The tragedy of Africa: Part II
Thomas Sowell
July 13, 2005
Nature and man have combined to make Africa the most tragic of the continents -- and the men who did this have been both black and white.
The great French historian Fernand Braudel said, "In understanding Black Africa, geography is more important than history." Much of Africa's history was in fact shaped by its geography.
Almost every great city in the world has arisen on navigable waterways -- and such waterways are more scarce in Africa than in any other continent. An aircraft carrier can dock on the Hudson River in midtown Manhattan but there is not a single river where that is possible on the vast continent of Africa, which is larger than Europe or North America.
Even smaller boats can travel only a limited distance on most African rivers because of cascades and waterfalls. Most of the continent is more than 1,000 feet above sea level and more than half of Africa is more than 2,000 feet above sea level. That means its rivers and stream must plunge down from those heights on their way to the sea.
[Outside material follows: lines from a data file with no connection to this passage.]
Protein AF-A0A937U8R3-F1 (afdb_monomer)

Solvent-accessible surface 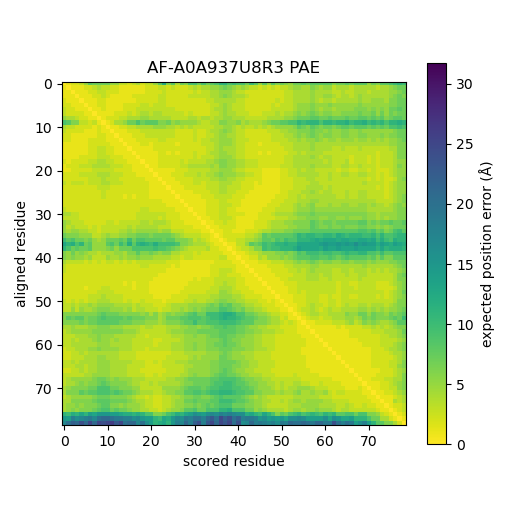area (backbone atoms only — not comparable to full-atom values): 5165 Å² total; per-residue (Å²): 94,52,75,44,82,41,84,44,92,92,46,74,44,81,44,80,42,62,60,91,69,52,71,66,43,71,45,79,40,83,62,52,28,62,78,45,96,87,77,48,51,40,57,32,70,51,63,39,75,85,84,74,79,93,75,70,52,76,66,56,47,52,54,51,53,54,47,61,74,70,53,87,81,66,96,78,64,85,128

Secondary structure (DSSP, 8-state):
-EEEEEEETTEEEEEEE-TTPPTT-EEEETT-S-B-TTS-B--EEEE------SS--HHHHHHHHHHHHH----TT---

Structure (mmCIF, N/CA/C/O backbone):
data_AF-A0A937U8R3-F1
#
_entry.id   AF-A0A937U8R3-F1
#
loop_
_atom_site.group_PDB
_atom_site.id
_atom_site.type_symbol
_atom_site.label_atom_id
_atom_site.label_alt_id
_atom_site.label_comp_id
_atom_site.label_asym_id
_atom_site.label_entity_id
_atom_site.label_seq_id
_atom_site.pdbx_PDB_ins_code
_atom_site.Cartn_x
_atom_site.Cartn_y
_atom_site.Cartn_z
_atom_site.occupancy
_atom_site.B_iso_or_equiv
_atom_site.auth_seq_id
_atom_site.auth_comp_id
_atom_site.auth_asym_id
_atom_site.auth_atom_id
_atom_site.pdbx_PDB_model_num
ATOM 1 N N . GLY A 1 1 ? -7.353 -2.318 -0.139 1.00 91.44 1 GLY A N 1
ATOM 2 C CA . GLY A 1 1 ? -6.235 -2.284 -1.103 1.00 91.44 1 GLY A CA 1
ATOM 3 C C . GLY A 1 1 ? -6.110 -0.875 -1.629 1.00 91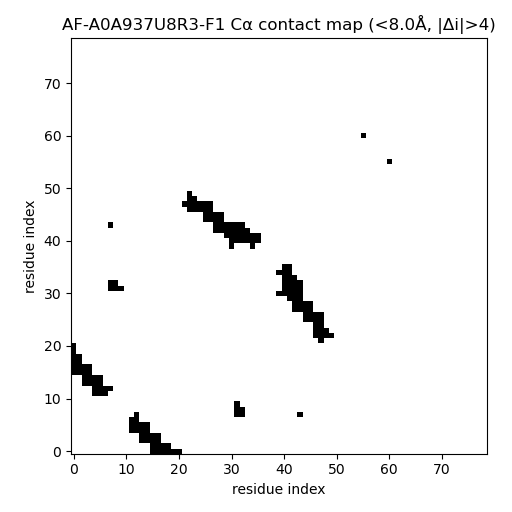.44 1 GLY A C 1
ATOM 4 O O . GLY A 1 1 ? -7.018 -0.092 -1.391 1.00 91.44 1 GLY A O 1
ATOM 5 N N . ALA A 1 2 ? -5.021 -0.550 -2.312 1.00 96.38 2 ALA A N 1
ATOM 6 C CA . ALA A 1 2 ? -4.783 0.792 -2.841 1.00 96.38 2 ALA A CA 1
ATOM 7 C C . ALA A 1 2 ? -4.062 0.722 -4.189 1.00 96.38 2 ALA A C 1
ATOM 9 O O . ALA A 1 2 ? -3.462 -0.299 -4.515 1.00 96.38 2 ALA A O 1
ATOM 10 N N . THR A 1 3 ? -4.094 1.810 -4.949 1.00 97.19 3 THR A N 1
ATOM 11 C CA . THR A 1 3 ? -3.204 2.017 -6.094 1.00 97.19 3 THR A CA 1
ATOM 12 C C . THR A 1 3 ? -2.347 3.225 -5.772 1.00 97.19 3 THR A C 1
ATOM 14 O O . THR A 1 3 ? -2.891 4.285 -5.474 1.00 97.19 3 THR A O 1
ATOM 17 N N . VAL A 1 4 ? -1.025 3.058 -5.788 1.00 96.25 4 VAL A N 1
ATOM 18 C CA . VAL A 1 4 ? -0.080 4.116 -5.411 1.00 96.25 4 VAL A CA 1
ATOM 19 C C . VAL A 1 4 ? 0.907 4.396 -6.545 1.00 96.25 4 VAL A C 1
ATOM 21 O O . VAL A 1 4 ? 1.337 3.453 -7.218 1.00 96.25 4 VAL A O 1
ATOM 24 N N . PRO A 1 5 ? 1.277 5.665 -6.784 1.00 97.06 5 PRO A N 1
ATOM 25 C CA . PRO A 1 5 ? 2.359 6.002 -7.696 1.00 97.06 5 PRO A CA 1
ATOM 26 C C . PRO A 1 5 ? 3.709 5.610 -7.084 1.00 97.06 5 PRO A C 1
ATOM 28 O O . PRO A 1 5 ? 3.994 5.926 -5.932 1.00 97.06 5 PRO A O 1
ATOM 31 N N . ILE A 1 6 ? 4.548 4.937 -7.867 1.00 95.75 6 ILE A N 1
ATOM 32 C CA . ILE A 1 6 ? 5.902 4.529 -7.492 1.00 95.75 6 ILE A CA 1
ATOM 33 C C . ILE A 1 6 ? 6.899 5.184 -8.452 1.00 95.75 6 ILE A C 1
ATOM 35 O O . ILE A 1 6 ? 6.794 4.962 -9.664 1.00 95.75 6 ILE A O 1
ATOM 39 N N . PRO A 1 7 ? 7.867 5.969 -7.949 1.00 94.75 7 PRO A N 1
ATOM 40 C CA . PRO A 1 7 ? 8.931 6.504 -8.782 1.00 94.75 7 PRO A CA 1
ATOM 41 C C . PRO A 1 7 ? 9.858 5.375 -9.244 1.00 94.75 7 PRO A C 1
ATOM 43 O O . PRO A 1 7 ? 10.252 4.505 -8.467 1.00 94.75 7 PRO A O 1
ATOM 46 N N . THR A 1 8 ? 10.216 5.398 -10.522 1.00 93.19 8 THR A N 1
ATOM 47 C CA . THR A 1 8 ? 11.228 4.521 -11.121 1.00 93.19 8 THR A CA 1
ATOM 48 C C . THR A 1 8 ? 12.228 5.373 -11.897 1.00 93.19 8 THR A C 1
ATOM 50 O O . THR A 1 8 ? 12.023 6.574 -12.071 1.00 93.19 8 THR A O 1
ATOM 53 N N . MET A 1 9 ? 13.300 4.761 -12.403 1.00 89.25 9 MET A N 1
ATOM 54 C CA . MET A 1 9 ? 14.286 5.477 -13.222 1.00 89.25 9 MET A CA 1
ATOM 55 C C . MET A 1 9 ? 13.697 6.056 -14.515 1.00 89.25 9 MET A C 1
ATOM 57 O O . MET A 1 9 ? 14.182 7.070 -14.999 1.00 89.25 9 MET A O 1
ATOM 61 N N . ASP A 1 10 ? 12.643 5.435 -15.052 1.00 88.12 10 ASP A N 1
ATOM 62 C CA . ASP A 1 10 ? 12.004 5.852 -16.307 1.00 88.12 10 ASP A CA 1
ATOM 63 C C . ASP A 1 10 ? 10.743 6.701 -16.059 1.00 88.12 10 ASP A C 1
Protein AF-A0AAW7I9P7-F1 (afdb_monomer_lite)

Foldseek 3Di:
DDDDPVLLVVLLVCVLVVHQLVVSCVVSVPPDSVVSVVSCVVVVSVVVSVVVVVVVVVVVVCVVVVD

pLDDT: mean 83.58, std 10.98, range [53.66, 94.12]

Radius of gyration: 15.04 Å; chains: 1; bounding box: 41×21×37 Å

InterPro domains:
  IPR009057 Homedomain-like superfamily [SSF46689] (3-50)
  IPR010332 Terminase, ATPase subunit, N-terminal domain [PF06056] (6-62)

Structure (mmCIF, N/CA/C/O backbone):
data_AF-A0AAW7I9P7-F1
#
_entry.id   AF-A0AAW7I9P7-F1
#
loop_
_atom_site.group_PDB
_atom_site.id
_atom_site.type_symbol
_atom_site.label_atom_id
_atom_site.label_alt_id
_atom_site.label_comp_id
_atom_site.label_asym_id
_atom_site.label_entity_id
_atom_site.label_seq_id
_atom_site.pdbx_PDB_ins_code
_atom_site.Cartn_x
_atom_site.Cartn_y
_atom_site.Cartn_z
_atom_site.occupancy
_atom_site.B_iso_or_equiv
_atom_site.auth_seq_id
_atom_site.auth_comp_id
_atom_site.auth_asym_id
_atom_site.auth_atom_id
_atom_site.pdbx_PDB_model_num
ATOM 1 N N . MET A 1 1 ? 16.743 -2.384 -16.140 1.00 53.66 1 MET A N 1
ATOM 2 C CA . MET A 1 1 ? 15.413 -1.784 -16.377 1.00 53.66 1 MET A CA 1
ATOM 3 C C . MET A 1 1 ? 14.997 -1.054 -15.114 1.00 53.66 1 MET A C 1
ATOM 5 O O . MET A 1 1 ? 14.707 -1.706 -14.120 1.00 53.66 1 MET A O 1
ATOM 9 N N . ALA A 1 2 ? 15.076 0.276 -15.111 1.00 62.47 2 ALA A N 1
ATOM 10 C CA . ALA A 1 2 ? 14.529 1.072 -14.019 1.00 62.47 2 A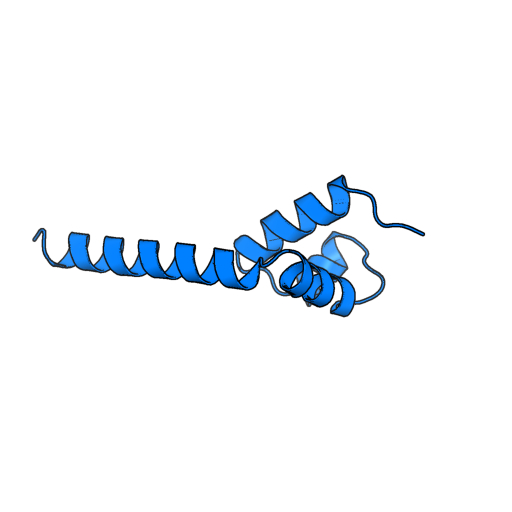LA A CA 1
ATOM 11 C C . ALA A 1 2 ? 13.016 1.164 -14.240 1.00 62.47 2 ALA A C 1
ATOM 13 O O . ALA A 1 2 ? 12.586 1.587 -15.310 1.00 62.47 2 ALA A O 1
ATOM 14 N N . TYR A 1 3 ? 12.221 0.701 -13.277 1.00 73.75 3 TYR A N 1
ATOM 15 C CA . TYR A 1 3 ? 10.777 0.929 -13.301 1.00 73.75 3 TYR A CA 1
ATOM 16 C C . TYR A 1 3 ? 10.522 2.437 -13.351 1.00 73.75 3 TYR A C 1
ATOM 18 O O . TYR A 1 3 ? 11.197 3.191 -12.645 1.00 73.75 3 TYR A O 1
ATOM 26 N N . THR A 1 4 ? 9.588 2.873 -14.194 1.00 85.00 4 THR A N 1
ATOM 27 C CA . THR A 1 4 ? 9.283 4.298 -14.319 1.00 85.00 4 THR A CA 1
ATOM 28 C C . THR A 1 4 ? 8.545 4.807 -13.081 1.00 85.00 4 THR A C 1
ATOM 30 O O . THR A 1 4 ? 7.997 4.031 -12.287 1.00 85.00 4 THR A O 1
ATOM 33 N N . GLU A 1 5 ? 8.549 6.126 -12.891 1.00 85.62 5 GLU A N 1
ATOM 34 C CA . GLU A 1 5 ? 7.878 6.770 -11.761 1.00 85.62 5 GLU A CA 1
ATOM 35 C C . GLU A 1 5 ? 6.380 6.436 -11.730 1.00 85.62 5 GLU A C 1
ATOM 37 O O . GLU A 1 5 ? 5.813 6.181 -10.669 1.00 85.62 5 GLU A O 1
ATOM 42 N N . GLU A 1 6 ? 5.752 6.358 -12.902 1.00 88.38 6 GLU A N 1
ATOM 43 C CA . GLU A 1 6 ? 4.321 6.110 -13.068 1.00 88.38 6 GLU A CA 1
ATOM 44 C C . GLU A 1 6 ? 3.927 4.716 -12.563 1.00 88.38 6 GLU A C 1
ATOM 46 O O . GLU A 1 6 ? 2.892 4.560 -11.904 1.00 88.38 6 GLU A O 1
ATOM 51 N N . VAL A 1 7 ? 4.771 3.705 -12.810 1.00 91.12 7 VAL A N 1
ATOM 52 C CA . VAL A 1 7 ? 4.564 2.337 -12.304 1.00 91.12 7 VAL A CA 1
ATOM 53 C C . VAL A 1 7 ? 4.610 2.336 -10.782 1.00 91.12 7 VAL A C 1
ATOM 55 O O . VAL A 1 7 ? 3.743 1.753 -10.133 1.00 91.12 7 VAL A O 1
ATOM 58 N N . ARG A 1 8 ? 5.580 3.042 -10.195 1.00 90.69 8 ARG A N 1
ATOM 59 C CA . ARG A 1 8 ? 5.711 3.128 -8.739 1.00 90.69 8 ARG A CA 1
ATOM 60 C C . ARG A 1 8 ? 4.548 3.885 -8.099 1.00 90.69 8 ARG A C 1
ATOM 62 O O . ARG A 1 8 ? 4.031 3.442 -7.076 1.00 90.69 8 ARG A O 1
ATOM 69 N N . GLN A 1 9 ? 4.107 4.993 -8.692 1.00 91.88 9 GLN A N 1
ATOM 70 C CA . GLN A 1 9 ? 2.944 5.740 -8.202 1.00 91.88 9 GLN A CA 1
ATOM 71 C C . GLN A 1 9 ? 1.658 4.915 -8.292 1.00 91.88 9 GLN A C 1
ATOM 73 O O . GLN A 1 9 ? 0.827 4.953 -7.383 1.00 91.88 9 GLN A O 1
ATOM 78 N N . THR A 1 10 ? 1.499 4.134 -9.360 1.00 93.75 10 THR A N 1
ATOM 79 C CA . THR A 1 10 ? 0.352 3.234 -9.503 1.00 93.75 10 THR A CA 1
ATOM 80 C C . THR A 1 10 ? 0.410 2.105 -8.477 1.00 93.75 10 THR A C 1
ATOM 82 O O . THR A 1 10 ? -0.586 1.874 -7.794 1.00 93.75 10 THR A O 1
ATOM 85 N N . ALA A 1 11 ? 1.583 1.498 -8.264 1.00 93.44 11 ALA A N 1
ATOM 86 C CA . ALA A 1 11 ? 1.799 0.511 -7.205 1.00 93.44 11 ALA A CA 1
ATOM 87 C C . ALA A 1 11 ? 1.455 1.070 -5.818 1.00 93.44 11 ALA A C 1
ATOM 89 O O . ALA A 1 11 ? 0.762 0.404 -5.054 1.00 93.44 11 ALA A O 1
ATOM 90 N N . ARG A 1 12 ? 1.871 2.311 -5.519 1.00 92.62 12 ARG A N 1
ATOM 91 C CA . ARG A 1 12 ? 1.553 2.998 -4.259 1.00 92.62 12 ARG A CA 1
ATOM 92 C C . ARG A 1 12 ? 0.047 3.108 -4.047 1.00 92.62 12 ARG A C 1
ATOM 94 O O . ARG A 1 12 ? -0.440 2.743 -2.986 1.00 92.62 12 ARG A O 1
ATOM 101 N N . ARG A 1 13 ? -0.693 3.590 -5.052 1.00 91.94 13 ARG A N 1
ATOM 102 C CA . ARG A 1 13 ? -2.157 3.739 -4.961 1.00 91.94 13 ARG A CA 1
ATOM 103 C C . ARG A 1 13 ? -2.854 2.410 -4.687 1.00 91.94 13 ARG A C 1
ATOM 105 O O . ARG A 1 13 ? -3.788 2.379 -3.897 1.00 91.94 13 ARG A O 1
ATOM 112 N N . LEU A 1 14 ? -2.413 1.332 -5.334 1.00 92.88 14 LEU A N 1
ATOM 113 C CA . LEU A 1 14 ? -2.975 -0.001 -5.111 1.00 92.88 14 LEU A CA 1
ATOM 114 C C . LEU A 1 14 ? -2.635 -0.522 -3.707 1.00 92.88 14 LEU A C 1
ATOM 116 O O . LEU A 1 14 ? -3.516 -1.012 -3.010 1.00 92.88 14 LEU A O 1
ATOM 120 N N . TYR A 1 15 ? -1.389 -0.343 -3.265 1.00 91.44 15 TYR A N 1
ATOM 121 C CA . TYR A 1 15 ? -0.932 -0.768 -1.940 1.00 91.44 15 TYR A CA 1
ATOM 122 C C . TYR A 1 15 ? -1.698 -0.080 -0.801 1.00 91.44 15 TYR A C 1
ATOM 124 O O . TYR A 1 15 ? -2.146 -0.752 0.123 1.00 91.44 15 TYR A O 1
ATOM 132 N N . LEU A 1 16 ? -1.917 1.237 -0.901 1.00 88.88 16 LEU A N 1
ATOM 133 C CA . LEU A 1 16 ? -2.720 1.991 0.073 1.00 88.88 16 LEU A CA 1
ATOM 134 C C . LEU A 1 16 ? -4.202 1.574 0.055 1.00 88.88 16 LEU A C 1
ATOM 136 O O . LEU A 1 16 ? -4.864 1.590 1.080 1.00 88.88 16 LEU A O 1
ATOM 140 N N . ARG A 1 17 ? -4.720 1.091 -1.082 1.00 88.62 17 ARG A N 1
ATOM 141 C CA . ARG A 1 17 ? -6.072 0.506 -1.193 1.00 88.62 17 ARG A CA 1
ATOM 142 C C . ARG A 1 17 ? -6.172 -0.934 -0.668 1.00 88.62 17 ARG A C 1
ATOM 144 O O . ARG A 1 17 ? -7.110 -1.639 -1.030 1.00 88.62 17 ARG A O 1
ATOM 151 N N . HIS A 1 18 ? -5.211 -1.386 0.136 1.00 86.75 18 HIS A N 1
ATOM 152 C CA . HIS A 1 18 ? -5.128 -2.746 0.679 1.00 86.75 18 HIS A CA 1
ATOM 153 C C . HIS A 1 18 ? -4.999 -3.872 -0.361 1.00 86.75 18 HIS A C 1
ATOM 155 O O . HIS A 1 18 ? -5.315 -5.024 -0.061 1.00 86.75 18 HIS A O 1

Water transport was crucial in the thousands of years before there were trains or automobiles. It was crucial for developing an economy and crucial for developing a culture in touch with enough other widely scattered cultures to make use of advances in the rest of the world. But many African societies have been isolated by that continent's dearth of both navigable rivers and harbors.
Isolated regions have almost invariably lagged behind regions in touch with a wider cultural universe. One among many signs of the isolation and cultural fragmentation of much of sub-Saharan Africa is that African languages are one third of all the languages in the world, even though African peoples are only about 10 percent of the world's population.
Small, tribal societies were another consequence of geographic isolation -- and the vulnerability of such societies to conquest by outsiders was another.
If cultural diversity was all that the multiculturalists claim, Africa would be a heaven on earth. Too often and in too many places it has been a hell on earth.
Many people expected great things from Africa when new independent African nations began to emerge from colonial rule in the 1960s, often headed by leaders who had been educated in Europe and America.
Unfortunately, what these new leaders brought back to Africa from the West were not the things that had made the West prosperous and powerful but the untested theories of Western intellectuals and ideologues who had taught them. Such African leaders by and large lacked both the common sense of the African masses and the technological and economic experience of the West.
The net result was that African leaders, full of confidence because of their Western education and the adulation of the Western intelligentsia, made their people guinea pigs for half-baked theories that had contributed nothing to the rise of the West and had contributed much to its social degeneration.
Poverty-stricken Africa could afford these economic and social disasters far less than the affluent West could. However, African leaders were not judged in the West by their results but by their rhetoric and their visions that resonated with the rhetoric and the visions of the Western intelligentsia.
Thus Julius Nyerere became virtually a secular saint in the Western media while he was driving the people of Tanzania deeper into poverty and tyranny. Nor was he alone.
Conversely, when Felix Houphouet-Boigny made the Ivory Coast an oasis of economic advancement and civil peace, he was either ignored or disdained. He was one of the few new African leaders with any previous experience in business or any understanding of economics. His successors have ruined the country.
Whatever damage European colonialism did to Africa during its relatively brief reign, that was probably less than the damage done later by well-meaning Western would-be saviors of Africa. Africans do not need to be treated as mascots but as people whose own efforts, skills, and initiatives need to be freed from the tyranny of their leaders and the paternalism of Western busybodies.